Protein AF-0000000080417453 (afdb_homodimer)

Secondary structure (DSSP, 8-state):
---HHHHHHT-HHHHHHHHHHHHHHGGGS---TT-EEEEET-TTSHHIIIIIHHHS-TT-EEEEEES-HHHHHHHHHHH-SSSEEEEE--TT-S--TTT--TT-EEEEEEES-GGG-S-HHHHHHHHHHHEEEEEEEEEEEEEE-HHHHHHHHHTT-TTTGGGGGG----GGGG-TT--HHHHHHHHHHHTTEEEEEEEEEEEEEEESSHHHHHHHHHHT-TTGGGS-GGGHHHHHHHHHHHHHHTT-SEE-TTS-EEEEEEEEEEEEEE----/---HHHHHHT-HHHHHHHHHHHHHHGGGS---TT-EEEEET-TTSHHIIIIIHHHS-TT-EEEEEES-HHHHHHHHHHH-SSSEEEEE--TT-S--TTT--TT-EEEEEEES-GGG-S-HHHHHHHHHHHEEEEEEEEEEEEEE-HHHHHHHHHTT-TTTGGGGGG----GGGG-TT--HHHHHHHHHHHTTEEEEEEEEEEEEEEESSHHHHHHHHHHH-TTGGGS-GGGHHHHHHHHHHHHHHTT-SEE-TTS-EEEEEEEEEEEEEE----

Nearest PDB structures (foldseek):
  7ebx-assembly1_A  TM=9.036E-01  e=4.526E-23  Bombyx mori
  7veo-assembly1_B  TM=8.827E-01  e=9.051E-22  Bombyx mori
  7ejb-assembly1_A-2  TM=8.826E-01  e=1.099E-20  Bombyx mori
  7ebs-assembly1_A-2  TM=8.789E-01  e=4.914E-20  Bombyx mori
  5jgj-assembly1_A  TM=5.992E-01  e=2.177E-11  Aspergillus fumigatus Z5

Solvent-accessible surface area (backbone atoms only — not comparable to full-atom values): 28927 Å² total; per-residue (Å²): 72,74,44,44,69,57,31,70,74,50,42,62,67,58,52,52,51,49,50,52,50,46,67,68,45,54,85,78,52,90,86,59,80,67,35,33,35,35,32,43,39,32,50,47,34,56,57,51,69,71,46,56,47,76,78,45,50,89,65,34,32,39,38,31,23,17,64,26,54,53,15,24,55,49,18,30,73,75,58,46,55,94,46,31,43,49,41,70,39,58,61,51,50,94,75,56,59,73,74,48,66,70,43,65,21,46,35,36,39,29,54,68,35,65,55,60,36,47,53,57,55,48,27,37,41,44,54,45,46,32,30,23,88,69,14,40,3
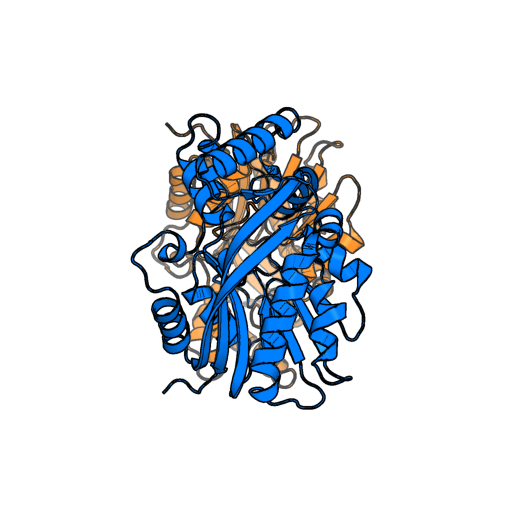9,39,40,33,28,58,61,40,42,54,64,61,55,47,54,57,50,37,44,69,30,89,90,48,29,84,55,38,84,66,57,65,46,33,67,59,66,73,34,89,83,49,57,58,68,62,56,51,51,48,44,36,43,76,41,37,29,45,75,73,45,74,48,76,43,80,50,69,54,74,32,76,24,58,66,53,43,50,52,39,50,58,31,61,34,69,53,59,89,76,46,56,79,94,44,44,65,58,51,54,50,51,51,50,50,53,35,47,74,71,61,44,40,43,75,47,94,80,47,22,30,35,36,58,35,28,37,38,37,34,36,29,30,34,50,80,79,126,72,76,43,44,67,59,30,69,74,49,42,62,67,59,52,52,51,48,49,52,48,45,67,68,44,56,85,76,52,89,86,58,80,68,35,34,34,36,31,43,38,33,52,46,33,58,58,49,68,71,45,56,48,75,78,46,50,90,64,35,34,37,38,30,24,17,65,24,54,54,16,24,55,49,17,30,72,75,58,46,54,96,45,30,44,50,41,71,41,58,62,52,51,94,74,56,61,73,75,48,64,71,43,64,22,44,34,36,38,28,55,68,32,66,56,60,37,48,53,55,54,48,28,38,41,44,52,45,47,31,29,22,86,68,15,39,38,38,41,32,26,59,63,40,43,53,63,64,54,46,55,57,50,37,45,71,31,90,89,49,28,83,54,39,84,66,56,64,46,33,69,58,64,76,34,90,84,51,56,58,68,61,54,50,53,48,44,36,42,75,41,37,29,45,76,75,45,75,48,74,44,80,51,69,53,73,33,76,25,58,66,53,44,48,51,38,50,60,32,62,35,69,53,58,90,76,46,56,78,93,44,44,66,58,51,53,50,52,52,50,50,52,35,45,75,71,62,45,42,42,75,45,95,81,47,22,30,35,36,58,34,29,36,37,38,35,38,28,31,33,49,80,79,127

InterPro domains:
  IPR025714 Methyltransferase domain [PF13847] (33-189)
  IPR029063 S-adenosyl-L-methionine-dependent methyltransferase superfamily [G3DSA:3.40.50.150] (21-272)
  IPR029063 S-adenosyl-L-methionine-dependent methyltransferase superfamily [SSF53335] (16-241)

Organism: Rhodnius prolixus (NCBI:txid13249)

pLDDT: mean 95.52, std 4.55, range [45.38, 98.94]

Structure (mmCIF, N/CA/C/O backbone):
data_AF-0000000080417453-model_v1
#
loop_
_entity.id
_entity.type
_entity.pdbx_description
1 polymer 'Putative farnesoic acid o-methyltransferase'
#
loop_
_atom_site.group_PDB
_atom_site.id
_atom_site.type_symbol
_atom_site.label_atom_id
_atom_site.label_alt_id
_atom_site.label_comp_id
_atom_site.label_asym_id
_atom_site.label_entity_id
_atom_site.label_seq_id
_atom_site.pdbx_PDB_ins_code
_atom_site.Cartn_x
_atom_site.Cartn_y
_atom_site.Cartn_z
_atom_site.occupancy
_atom_site.B_iso_or_equiv
_atom_site.auth_seq_id
_atom_site.auth_comp_id
_atom_site.auth_asym_id
_atom_site.auth_atom_id
_atom_site.pdbx_PDB_model_num
ATOM 1 N N . MET A 1 1 ? 9.516 -7.297 -7.922 1 85.31 1 MET A N 1
ATOM 2 C CA . MET A 1 1 ? 9.664 -7.316 -9.375 1 85.31 1 MET A CA 1
ATOM 3 C C . MET A 1 1 ? 9.523 -5.914 -9.953 1 85.31 1 MET A C 1
ATOM 5 O O . MET A 1 1 ? 8.523 -5.234 -9.719 1 85.31 1 MET A O 1
ATOM 9 N N . ILE A 1 2 ? 10.57 -5.461 -10.797 1 84.31 2 ILE A N 1
ATOM 10 C CA . ILE A 1 2 ? 10.602 -4.055 -11.188 1 84.31 2 ILE A CA 1
ATOM 11 C C . ILE A 1 2 ? 10.82 -3.934 -12.688 1 84.31 2 ILE A C 1
ATOM 13 O O . ILE A 1 2 ? 11.008 -2.832 -13.211 1 84.31 2 ILE A O 1
ATOM 17 N N . ASP A 1 3 ? 10.852 -5.016 -13.445 1 92.69 3 ASP A N 1
ATOM 18 C CA . ASP A 1 3 ? 11.133 -4.988 -14.875 1 92.69 3 ASP A CA 1
ATOM 19 C C . ASP A 1 3 ? 10.047 -5.727 -15.664 1 92.69 3 ASP A C 1
ATOM 21 O O . ASP A 1 3 ? 10.234 -6.883 -16.047 1 92.69 3 ASP A O 1
ATOM 25 N N . PRO A 1 4 ? 9.008 -4.988 -16.016 1 95.56 4 PRO A N 1
ATOM 26 C CA . PRO A 1 4 ? 7.863 -5.641 -16.672 1 95.56 4 PRO A CA 1
ATOM 27 C C . PRO A 1 4 ? 8.211 -6.227 -18.031 1 95.56 4 PRO A C 1
ATOM 29 O O . PRO A 1 4 ? 7.691 -7.277 -18.406 1 95.56 4 PRO A O 1
ATOM 32 N N . GLU A 1 5 ? 9.062 -5.57 -18.766 1 94.62 5 GLU A N 1
ATOM 33 C CA . GLU A 1 5 ? 9.43 -6.059 -20.094 1 94.62 5 GLU A CA 1
ATOM 34 C C . GLU A 1 5 ? 10.195 -7.375 -20 1 94.62 5 GLU A C 1
ATOM 36 O O . GLU A 1 5 ? 9.906 -8.32 -20.734 1 94.62 5 GLU A O 1
ATOM 41 N N . LEU A 1 6 ? 11.156 -7.355 -19.094 1 93.81 6 LEU A N 1
ATOM 42 C CA . LEU A 1 6 ? 11.898 -8.594 -18.891 1 93.81 6 LEU A CA 1
ATOM 43 C C . LEU A 1 6 ? 10.961 -9.711 -18.422 1 93.81 6 LEU A C 1
ATOM 45 O O . LEU A 1 6 ? 11.016 -10.828 -18.953 1 93.81 6 LEU A O 1
ATOM 49 N N . TYR A 1 7 ? 10.141 -9.461 -17.5 1 95.19 7 TYR A N 1
ATOM 50 C CA . TYR A 1 7 ? 9.219 -10.445 -16.969 1 95.19 7 TYR A CA 1
ATOM 51 C C . TYR A 1 7 ? 8.352 -11.047 -18.078 1 95.19 7 TYR A C 1
ATOM 53 O O . TYR A 1 7 ? 8.234 -12.266 -18.188 1 95.19 7 TYR A O 1
ATOM 61 N N . THR A 1 8 ? 7.797 -10.227 -18.953 1 95 8 THR A N 1
ATOM 62 C CA . THR A 1 8 ? 6.891 -10.672 -20.016 1 95 8 THR A CA 1
ATOM 63 C C . THR A 1 8 ? 7.621 -11.547 -21.031 1 95 8 THR A C 1
ATOM 65 O O . THR A 1 8 ? 7.031 -12.461 -21.609 1 95 8 THR A O 1
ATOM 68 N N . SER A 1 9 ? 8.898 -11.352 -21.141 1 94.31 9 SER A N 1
----------------
◆ Work to be completed
Nothing but the lines from the one that contains "ATOM 53 O O" through the last line of the entries should appear in your reply, each repeated exactly.

◆ Solution to this task
ATOM 53 O O . TYR A 1 7 ? 8.234 -12.266 -18.188 1 95.19 7 TYR A O 1
ATOM 61 N N . THR A 1 8 ? 7.797 -10.227 -18.953 1 95 8 THR A N 1
ATOM 62 C CA . THR A 1 8 ? 6.891 -10.672 -20.016 1 95 8 THR A CA 1
ATOM 63 C C . THR A 1 8 ? 7.621 -11.547 -21.031 1 95 8 THR A C 1
ATOM 65 O O . THR A 1 8 ? 7.031 -12.461 -21.609 1 95 8 THR A O 1
ATOM 68 N N . SER A 1 9 ? 8.898 -11.352 -21.141 1 94.31 9 SER A N 1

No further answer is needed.